Global market pessimism continues immediately after the White House announced that they will have a surge in coronavirus deaths. In a press conference last Tuesday, March 31, Trump addressed the public:
“This could be a hell of a bad two weeks. This is going to be a very bad two, and maybe three weeks. This is going to be three weeks like we’ve never seen before […] When you look at night, the kind of death that has been caused by this invisible enemy, it’s incredible.”
Prediction: US to suffer 100K to 200K coronavirus deaths
In recent data compiled by John Hopkins University, the U.S. has now over 211,000 confirmed coronavirus cases – more than any country in the world.
New York City currently has the largest infected with over 83,000 cases. The White House coronavirus task force is working closely to mitigate the virus.
Dr. Deborah Birx and Dr. Anthony Fauci, comprising the task force, projected the deaths between 100,000 to 200,000. Fauci expresses optimism that the coronavirus mitigation is working, as they are trying to prevent new outbreaks from popping out.
Birx praised California and Washington for acting early in preventing the spread by closing down schools and non-essential businesses.
European markets performing its worst quarter since 2002
On April 1, recently after Prime Minister Boris Johnson halts traders and online sellers from exploiting the ongoing coronavirus pandemic, European markets experienced a heavy beating.
This quarter, the majority of the European stock indices plummeted to more than 20%, the worst quarter it has ever performed since 2002.
The pan-European Stoxx 600 index fell by 23.03% in its first quarter.
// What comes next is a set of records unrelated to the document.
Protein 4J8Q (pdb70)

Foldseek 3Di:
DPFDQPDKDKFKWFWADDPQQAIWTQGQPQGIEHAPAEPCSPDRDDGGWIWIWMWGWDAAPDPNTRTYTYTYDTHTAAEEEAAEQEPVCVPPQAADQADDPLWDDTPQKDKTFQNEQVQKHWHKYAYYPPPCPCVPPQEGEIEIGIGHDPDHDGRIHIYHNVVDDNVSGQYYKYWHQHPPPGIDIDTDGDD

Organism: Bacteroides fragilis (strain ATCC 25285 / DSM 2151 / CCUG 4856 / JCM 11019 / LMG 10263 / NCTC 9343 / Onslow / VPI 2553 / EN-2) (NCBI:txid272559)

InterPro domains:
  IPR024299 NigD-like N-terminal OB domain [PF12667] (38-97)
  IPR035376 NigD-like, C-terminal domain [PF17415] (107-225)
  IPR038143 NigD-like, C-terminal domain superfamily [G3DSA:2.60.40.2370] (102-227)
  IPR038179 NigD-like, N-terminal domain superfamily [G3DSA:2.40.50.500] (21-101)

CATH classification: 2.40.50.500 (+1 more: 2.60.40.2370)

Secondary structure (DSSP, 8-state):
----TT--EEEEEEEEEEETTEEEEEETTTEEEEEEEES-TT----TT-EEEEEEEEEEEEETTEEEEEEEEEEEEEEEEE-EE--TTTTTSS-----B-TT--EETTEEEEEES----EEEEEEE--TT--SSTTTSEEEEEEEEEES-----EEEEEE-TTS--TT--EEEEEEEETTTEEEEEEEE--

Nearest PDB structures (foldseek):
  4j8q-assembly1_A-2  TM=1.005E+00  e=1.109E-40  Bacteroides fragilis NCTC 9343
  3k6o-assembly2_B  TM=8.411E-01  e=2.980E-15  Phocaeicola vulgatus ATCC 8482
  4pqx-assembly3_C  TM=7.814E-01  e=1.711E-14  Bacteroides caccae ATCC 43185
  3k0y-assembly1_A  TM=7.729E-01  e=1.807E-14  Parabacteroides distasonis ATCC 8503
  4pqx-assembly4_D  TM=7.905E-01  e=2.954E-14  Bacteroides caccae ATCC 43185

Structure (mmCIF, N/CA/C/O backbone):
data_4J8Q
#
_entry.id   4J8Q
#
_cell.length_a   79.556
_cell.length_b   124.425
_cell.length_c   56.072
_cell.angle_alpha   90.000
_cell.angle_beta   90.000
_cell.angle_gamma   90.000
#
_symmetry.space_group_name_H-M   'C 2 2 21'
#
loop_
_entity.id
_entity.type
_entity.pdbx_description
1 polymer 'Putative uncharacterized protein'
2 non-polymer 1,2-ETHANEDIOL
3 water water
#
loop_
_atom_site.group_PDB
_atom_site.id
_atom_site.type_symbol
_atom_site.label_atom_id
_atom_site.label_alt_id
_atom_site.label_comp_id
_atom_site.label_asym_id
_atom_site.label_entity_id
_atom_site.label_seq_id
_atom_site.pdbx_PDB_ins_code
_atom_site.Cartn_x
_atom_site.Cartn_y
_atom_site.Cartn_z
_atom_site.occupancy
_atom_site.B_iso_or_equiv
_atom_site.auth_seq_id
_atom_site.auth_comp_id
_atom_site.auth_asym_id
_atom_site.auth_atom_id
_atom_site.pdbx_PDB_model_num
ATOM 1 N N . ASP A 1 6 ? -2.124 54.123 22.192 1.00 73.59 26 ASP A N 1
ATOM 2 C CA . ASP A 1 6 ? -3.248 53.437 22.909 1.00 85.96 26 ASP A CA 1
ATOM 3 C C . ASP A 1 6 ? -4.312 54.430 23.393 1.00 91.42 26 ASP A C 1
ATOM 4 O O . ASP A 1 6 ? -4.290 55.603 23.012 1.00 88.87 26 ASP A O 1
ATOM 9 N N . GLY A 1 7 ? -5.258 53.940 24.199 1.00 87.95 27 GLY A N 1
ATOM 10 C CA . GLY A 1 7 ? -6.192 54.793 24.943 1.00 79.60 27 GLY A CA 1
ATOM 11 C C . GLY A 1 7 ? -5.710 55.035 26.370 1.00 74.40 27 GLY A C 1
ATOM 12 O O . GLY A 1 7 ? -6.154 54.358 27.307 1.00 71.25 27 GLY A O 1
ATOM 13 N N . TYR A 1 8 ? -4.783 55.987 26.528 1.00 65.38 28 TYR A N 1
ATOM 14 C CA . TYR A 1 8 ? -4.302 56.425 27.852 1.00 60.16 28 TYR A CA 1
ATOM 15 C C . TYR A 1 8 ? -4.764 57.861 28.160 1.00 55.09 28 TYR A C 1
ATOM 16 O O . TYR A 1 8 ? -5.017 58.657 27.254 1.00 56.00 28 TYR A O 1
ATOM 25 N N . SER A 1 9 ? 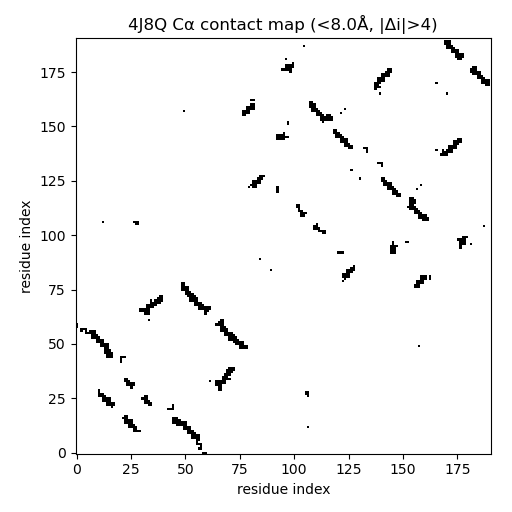-4.868 58.176 29.447 1.00 51.57 29 SER A N 1
ATOM 26 C CA . SER A 1 9 ? -5.019 59.549 29.900 1.00 53.24 29 SER A CA 1
ATOM 27 C C . SER A 1 9 ? -3.790 59.934 30.704 1.00 52.39 29 SER A C 1
ATOM 28 O O . SER A 1 9 ? -3.072 59.074 31.234 1.00 54.71 29 SER A O 1
ATOM 31 N N . LEU A 1 10 ? -3.551 61.234 30.795 1.00 46.09 30 LEU A N 1
ATOM 32 C CA . LEU A 1 10 ? -2.450 61.737 31.596 1.00 47.75 30 LEU A CA 1
ATOM 33 C C . LEU A 1 10 ? -2.731 61.557 33.084 1.00 46.87 30 LEU A C 1
ATOM 34 O O . LEU A 1 10 ? -1.808 61.523 33.898 1.00 44.48 30 LEU A O 1
ATOM 39 N N . GLY A 1 11 ? -4.006 61.452 33.437 1.00 46.53 31 GLY A N 1
ATOM 40 C CA . GLY A 1 11 ? -4.391 61.147 34.811 1.00 50.75 31 GLY A CA 1
ATOM 41 C C . GLY A 1 11 ? -4.153 59.708 35.256 1.00 48.09 31 GLY A C 1
ATOM 42 O O . GLY A 1 11 ? -4.131 59.435 36.445 1.00 51.95 31 GLY A O 1
ATOM 43 N N . ASP A 1 12 ? -3.969 58.787 34.317 1.00 45.79 32 ASP A N 1
ATOM 44 C CA . ASP A 1 12 ? -3.950 57.368 34.655 1.00 46.54 32 ASP A CA 1
ATOM 45 C C . ASP A 1 12 ? -2.645 56.943 35.305 1.00 41.38 32 ASP A C 1
ATOM 46 O O . ASP A 1 12 ? -1.584 57.436 34.949 1.00 38.57 32 ASP A O 1
ATOM 51 N N . ILE A 1 13 ? -2.748 56.033 36.273 1.00 38.28 33 ILE A N 1
ATOM 52 C CA . ILE A 1 13 ? -1.584 55.411 36.880 1.00 34.14 33 ILE A CA 1
ATOM 53 C C . ILE A 1 13 ? -1.642 53.902 36.705 1.00 31.88 33 ILE A C 1
ATOM 54 O O . ILE A 1 13 ? -2.721 53.312 36.616 1.00 31.91 33 ILE A O 1
ATOM 59 N N . ALA A 1 14 ? -0.464 53.295 36.629 1.00 30.30 34 ALA A N 1
ATOM 60 C CA . ALA A 1 14 ? -0.324 51.843 36.558 1.00 29.13 34 ALA A CA 1
ATOM 61 C C . ALA A 1 14 ? 0.824 51.376 37.440 1.00 28.01 34 ALA A C 1
ATOM 62 O O . ALA A 1 14 ? 1.688 52.158 37.832 1.00 27.82 34 ALA A O 1
ATOM 64 N N . VAL A 1 15 ? 0.823 50.092 37.757 1.00 28.96 35 VAL A N 1
ATOM 65 C CA . VAL A 1 15 ? 1.885 49.499 38.562 1.00 28.12 35 VAL A CA 1
ATOM 66 C C . VAL A 1 15 ? 2.336 48.181 37.943 1.00 26.16 35 VAL A C 1
ATOM 67 O O . VAL A 1 15 ? 1.559 47.515 37.246 1.00 25.87 35 VAL A O 1
ATOM 71 N N . ASP A 1 16 ? 3.593 47.826 38.202 1.00 24.16 36 ASP A N 1
ATOM 72 C CA . ASP A 1 16 ? 4.115 46.508 37.879 1.00 23.51 36 ASP A CA 1
ATOM 73 C C . ASP A 1 16 ? 5.324 46.289 38.754 1.00 23.33 36 ASP A C 1
ATOM 74 O O . ASP A 1 16 ? 5.753 47.208 39.445 1.00 23.69 36 ASP A O 1
ATOM 79 N N . TRP A 1 17 ? 5.835 45.061 38.765 1.00 24.76 37 TRP A N 1
ATOM 80 C CA . TRP A 1 17 ? 7.164 44.745 39.320 1.00 25.26 37 TRP A CA 1
ATOM 81 C C . TRP A 1 17 ? 8.128 44.677 38.147 1.00 24.96 37 TRP A C 1
ATOM 82 O O . TRP A 1 17 ? 7.764 44.183 37.064 1.00 23.64 37 TRP A O 1
ATOM 93 N N . ALA A 1 18 ? 9.354 45.150 38.363 1.00 25.38 38 ALA A N 1
ATOM 94 C CA . ALA A 1 18 ? 10.314 45.276 37.276 1.00 25.51 38 ALA A CA 1
ATOM 95 C C . ALA A 1 18 ? 11.753 45.148 37.732 1.00 27.11 38 ALA A C 1
ATOM 96 O O . ALA A 1 18 ? 12.075 45.236 38.912 1.00 28.09 38 ALA A O 1
ATOM 98 N N . THR A 1 19 ? 12.615 44.981 36.746 1.00 27.88 39 THR A N 1
ATOM 99 C CA . THR A 1 19 ? 14.032 44.864 36.953 1.00 27.67 39 THR A CA 1
ATOM 100 C C . THR A 1 19 ? 14.686 46.085 36.306 1.00 28.48 39 THR A C 1
ATOM 101 O O . THR A 1 19 ? 14.426 46.401 35.139 1.00 28.67 39 THR A O 1
ATOM 105 N N . VAL A 1 20 ? 15.505 46.783 37.078 1.00 27.87 40 VAL A N 1
ATOM 106 C CA . VAL A 1 20 ? 16.168 47.972 36.599 1.00 29.79 40 VAL A CA 1
ATOM 107 C C . VAL A 1 20 ? 17.314 47.565 35.669 1.00 32.67 40 VAL A C 1
ATOM 108 O O . VAL A 1 20 ? 18.100 46.661 35.983 1.00 30.59 40 VAL A O 1
ATOM 112 N N . ARG A 1 21 ? 17.381 48.235 34.523 1.00 34.82 41 ARG A N 1
ATOM 113 C CA . ARG A 1 21 ? 18.461 48.060 33.574 1.00 40.34 41 ARG A CA 1
ATOM 114 C C . ARG A 1 21 ? 19.122 49.421 33.398 1.00 40.67 41 ARG A C 1
ATOM 115 O O . ARG A 1 21 ? 18.466 50.388 33.031 1.00 43.22 41 ARG A O 1
ATOM 123 N N . VAL A 1 22 ? 20.414 49.505 33.674 1.00 42.69 42 VAL A N 1
ATOM 124 C CA . VAL A 1 22 ? 21.122 50.777 33.592 1.00 44.09 42 VAL A CA 1
ATOM 125 C C . VAL A 1 22 ? 21.670 51.007 32.183 1.00 51.18 42 VAL A C 1
ATOM 126 O O . VAL A 1 22 ? 22.370 50.153 31.632 1.00 49.14 42 VAL A O 1
ATOM 130 N N . VAL A 1 23 ? 21.350 52.180 31.629 1.00 58.23 43 VAL A N 1
ATOM 131 C CA . VAL A 1 23 ? 21.753 52.588 30.277 1.00 65.24 43 VAL A CA 1
ATOM 132 C C . VAL A 1 23 ? 23.091 53.363 30.265 1.00 70.23 43 VAL A C 1
ATOM 133 O O . VAL A 1 23 ? 24.057 52.941 29.626 1.00 70.33 43 VAL A O 1
ATOM 137 N N . GLY A 1 24 ? 23.139 54.493 30.969 1.00 74.24 44 GLY A N 1
ATOM 138 C CA . GLY A 1 24 ? 24.334 55.343 30.991 1.00 83.11 44 GLY A CA 1
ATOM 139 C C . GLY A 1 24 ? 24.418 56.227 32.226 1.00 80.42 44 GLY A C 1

Spain’s IBEX 35 and Italy’s FTSE MIB also recorded its worst quarter, dropping 28.94% and 27.46%, respectively.
Analysts say that fiscal stimulus may not be enough
After the European Central Bank (ECB) launched its US$823 billion [AU$1.3 trillion] coronavirus stimulus package last month, investors and analysts are observing the implications that the package will have in the next couple of weeks.
Charalambos Pissouros, a senior market analyst at JFD Group, was against fiscal stimulus measures as he reports:
“In order to change our view, a vaccine has to be ready for distribution, and the vaccine, in this case, is not fiscal spending, neither monetary policy easing.”
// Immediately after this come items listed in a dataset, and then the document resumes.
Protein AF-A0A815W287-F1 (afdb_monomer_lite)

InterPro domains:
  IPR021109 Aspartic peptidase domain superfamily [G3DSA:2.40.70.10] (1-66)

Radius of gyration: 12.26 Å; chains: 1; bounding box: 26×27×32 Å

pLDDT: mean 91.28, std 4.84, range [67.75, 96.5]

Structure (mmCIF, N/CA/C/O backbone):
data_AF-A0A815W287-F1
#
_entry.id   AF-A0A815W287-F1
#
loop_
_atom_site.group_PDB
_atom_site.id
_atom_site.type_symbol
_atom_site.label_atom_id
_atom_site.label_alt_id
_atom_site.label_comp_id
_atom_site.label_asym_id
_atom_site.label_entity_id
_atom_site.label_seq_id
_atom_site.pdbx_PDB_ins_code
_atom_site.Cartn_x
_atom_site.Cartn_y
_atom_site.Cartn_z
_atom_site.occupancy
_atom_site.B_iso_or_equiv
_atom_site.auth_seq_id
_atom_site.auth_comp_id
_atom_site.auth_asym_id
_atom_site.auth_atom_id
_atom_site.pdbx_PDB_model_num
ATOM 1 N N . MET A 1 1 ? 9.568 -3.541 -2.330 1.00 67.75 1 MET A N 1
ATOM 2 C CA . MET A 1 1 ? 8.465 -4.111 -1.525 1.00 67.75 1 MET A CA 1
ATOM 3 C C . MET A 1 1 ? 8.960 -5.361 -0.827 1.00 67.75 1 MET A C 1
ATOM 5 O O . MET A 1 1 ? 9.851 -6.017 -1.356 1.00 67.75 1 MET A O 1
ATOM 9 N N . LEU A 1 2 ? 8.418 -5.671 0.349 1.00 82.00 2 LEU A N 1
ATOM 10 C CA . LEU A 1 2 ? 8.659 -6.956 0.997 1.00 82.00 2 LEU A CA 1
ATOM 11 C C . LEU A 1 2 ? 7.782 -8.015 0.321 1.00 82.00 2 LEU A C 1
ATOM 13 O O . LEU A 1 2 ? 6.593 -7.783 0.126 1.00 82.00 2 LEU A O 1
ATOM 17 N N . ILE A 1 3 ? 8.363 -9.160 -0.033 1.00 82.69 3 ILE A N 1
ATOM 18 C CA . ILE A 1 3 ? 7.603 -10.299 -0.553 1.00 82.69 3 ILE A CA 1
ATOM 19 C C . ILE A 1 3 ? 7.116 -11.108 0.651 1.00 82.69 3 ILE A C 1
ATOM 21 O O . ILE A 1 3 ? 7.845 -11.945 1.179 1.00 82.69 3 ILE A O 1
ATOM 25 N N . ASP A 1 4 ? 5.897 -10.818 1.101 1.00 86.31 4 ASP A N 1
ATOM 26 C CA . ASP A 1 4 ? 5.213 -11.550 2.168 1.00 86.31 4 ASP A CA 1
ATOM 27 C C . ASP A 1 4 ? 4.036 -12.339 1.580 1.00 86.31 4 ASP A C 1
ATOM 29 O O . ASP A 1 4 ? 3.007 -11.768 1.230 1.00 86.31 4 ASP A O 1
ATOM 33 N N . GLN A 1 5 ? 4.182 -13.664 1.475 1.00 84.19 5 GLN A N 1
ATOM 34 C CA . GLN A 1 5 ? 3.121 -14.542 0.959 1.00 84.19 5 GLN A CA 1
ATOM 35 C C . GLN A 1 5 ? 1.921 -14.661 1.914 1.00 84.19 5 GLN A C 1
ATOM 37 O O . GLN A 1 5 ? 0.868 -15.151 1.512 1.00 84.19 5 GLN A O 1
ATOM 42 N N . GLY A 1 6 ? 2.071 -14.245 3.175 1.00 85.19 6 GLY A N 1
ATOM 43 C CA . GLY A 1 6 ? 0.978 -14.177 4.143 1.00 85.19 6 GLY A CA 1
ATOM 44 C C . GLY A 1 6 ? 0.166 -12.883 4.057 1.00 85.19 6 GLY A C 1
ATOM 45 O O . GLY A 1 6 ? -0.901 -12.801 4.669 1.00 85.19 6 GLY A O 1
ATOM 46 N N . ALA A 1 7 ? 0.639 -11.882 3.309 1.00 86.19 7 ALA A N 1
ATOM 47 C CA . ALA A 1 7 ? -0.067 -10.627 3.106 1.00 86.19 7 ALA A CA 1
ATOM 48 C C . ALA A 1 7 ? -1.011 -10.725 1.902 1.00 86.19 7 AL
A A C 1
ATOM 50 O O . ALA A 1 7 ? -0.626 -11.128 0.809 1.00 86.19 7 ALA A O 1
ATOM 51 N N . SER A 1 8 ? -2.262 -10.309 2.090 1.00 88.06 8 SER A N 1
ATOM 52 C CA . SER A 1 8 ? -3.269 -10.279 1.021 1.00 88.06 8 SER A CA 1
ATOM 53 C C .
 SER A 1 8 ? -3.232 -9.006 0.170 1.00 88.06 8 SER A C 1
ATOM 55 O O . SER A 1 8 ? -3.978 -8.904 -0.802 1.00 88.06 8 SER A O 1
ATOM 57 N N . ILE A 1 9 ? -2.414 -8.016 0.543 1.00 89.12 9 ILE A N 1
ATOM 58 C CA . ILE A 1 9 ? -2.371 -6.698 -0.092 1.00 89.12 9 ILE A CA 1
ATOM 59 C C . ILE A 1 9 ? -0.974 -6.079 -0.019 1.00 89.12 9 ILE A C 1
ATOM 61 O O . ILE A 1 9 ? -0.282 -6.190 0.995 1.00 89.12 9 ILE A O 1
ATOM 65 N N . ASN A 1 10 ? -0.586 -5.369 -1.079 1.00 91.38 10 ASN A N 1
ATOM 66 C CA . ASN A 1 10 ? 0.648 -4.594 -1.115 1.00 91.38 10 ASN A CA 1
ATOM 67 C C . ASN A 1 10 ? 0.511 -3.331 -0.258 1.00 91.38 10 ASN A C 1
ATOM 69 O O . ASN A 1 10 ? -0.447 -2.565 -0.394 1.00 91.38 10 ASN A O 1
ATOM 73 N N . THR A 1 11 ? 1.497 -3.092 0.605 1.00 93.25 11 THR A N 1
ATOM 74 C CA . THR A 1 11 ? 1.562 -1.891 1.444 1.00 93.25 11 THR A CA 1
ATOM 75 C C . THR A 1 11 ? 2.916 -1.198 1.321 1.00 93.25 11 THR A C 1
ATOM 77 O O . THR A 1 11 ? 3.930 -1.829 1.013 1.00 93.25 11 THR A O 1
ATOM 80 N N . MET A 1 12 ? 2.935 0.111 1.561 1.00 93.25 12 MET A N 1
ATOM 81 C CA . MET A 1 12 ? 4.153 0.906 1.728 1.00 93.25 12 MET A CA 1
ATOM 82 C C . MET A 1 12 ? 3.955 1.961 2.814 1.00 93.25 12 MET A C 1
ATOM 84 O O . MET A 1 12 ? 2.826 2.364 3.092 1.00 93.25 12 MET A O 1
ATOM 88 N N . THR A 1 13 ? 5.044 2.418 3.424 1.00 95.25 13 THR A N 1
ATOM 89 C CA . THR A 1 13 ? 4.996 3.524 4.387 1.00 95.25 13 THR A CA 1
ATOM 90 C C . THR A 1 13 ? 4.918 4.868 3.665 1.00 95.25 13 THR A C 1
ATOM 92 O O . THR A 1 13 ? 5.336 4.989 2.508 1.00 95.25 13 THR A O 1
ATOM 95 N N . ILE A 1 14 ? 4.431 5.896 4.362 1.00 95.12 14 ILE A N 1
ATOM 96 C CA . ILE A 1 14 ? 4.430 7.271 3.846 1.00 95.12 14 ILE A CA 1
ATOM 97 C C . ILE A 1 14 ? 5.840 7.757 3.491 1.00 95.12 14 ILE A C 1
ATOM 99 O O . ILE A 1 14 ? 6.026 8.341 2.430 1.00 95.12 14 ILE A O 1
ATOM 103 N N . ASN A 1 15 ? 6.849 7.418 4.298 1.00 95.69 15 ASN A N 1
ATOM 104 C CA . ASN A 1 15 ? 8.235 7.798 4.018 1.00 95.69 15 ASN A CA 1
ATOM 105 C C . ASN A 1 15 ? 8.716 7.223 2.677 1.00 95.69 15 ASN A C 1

Amit Lodha, a portfolio manager of Fidelity International Equities, says investors could be whipsawed by the market volatility. On March 31, he said on a note:
“Medium- to long-term, when the picture stabilizes, we may find ourselves in an environment similar to that in 2009 […] In that recovery, the best thing to do was to sell everything that had been defensive in 2008 — good quality companies with low leverage — and buy everything cyclical that had survived.”
He also cites a possible repeat of a U.S. initiative called the Marshall Plan, which designs to assist in reviving the European economy after the Second World War.
The only way for the world markets to go back on track is if a cure for the coronavirus is found soon.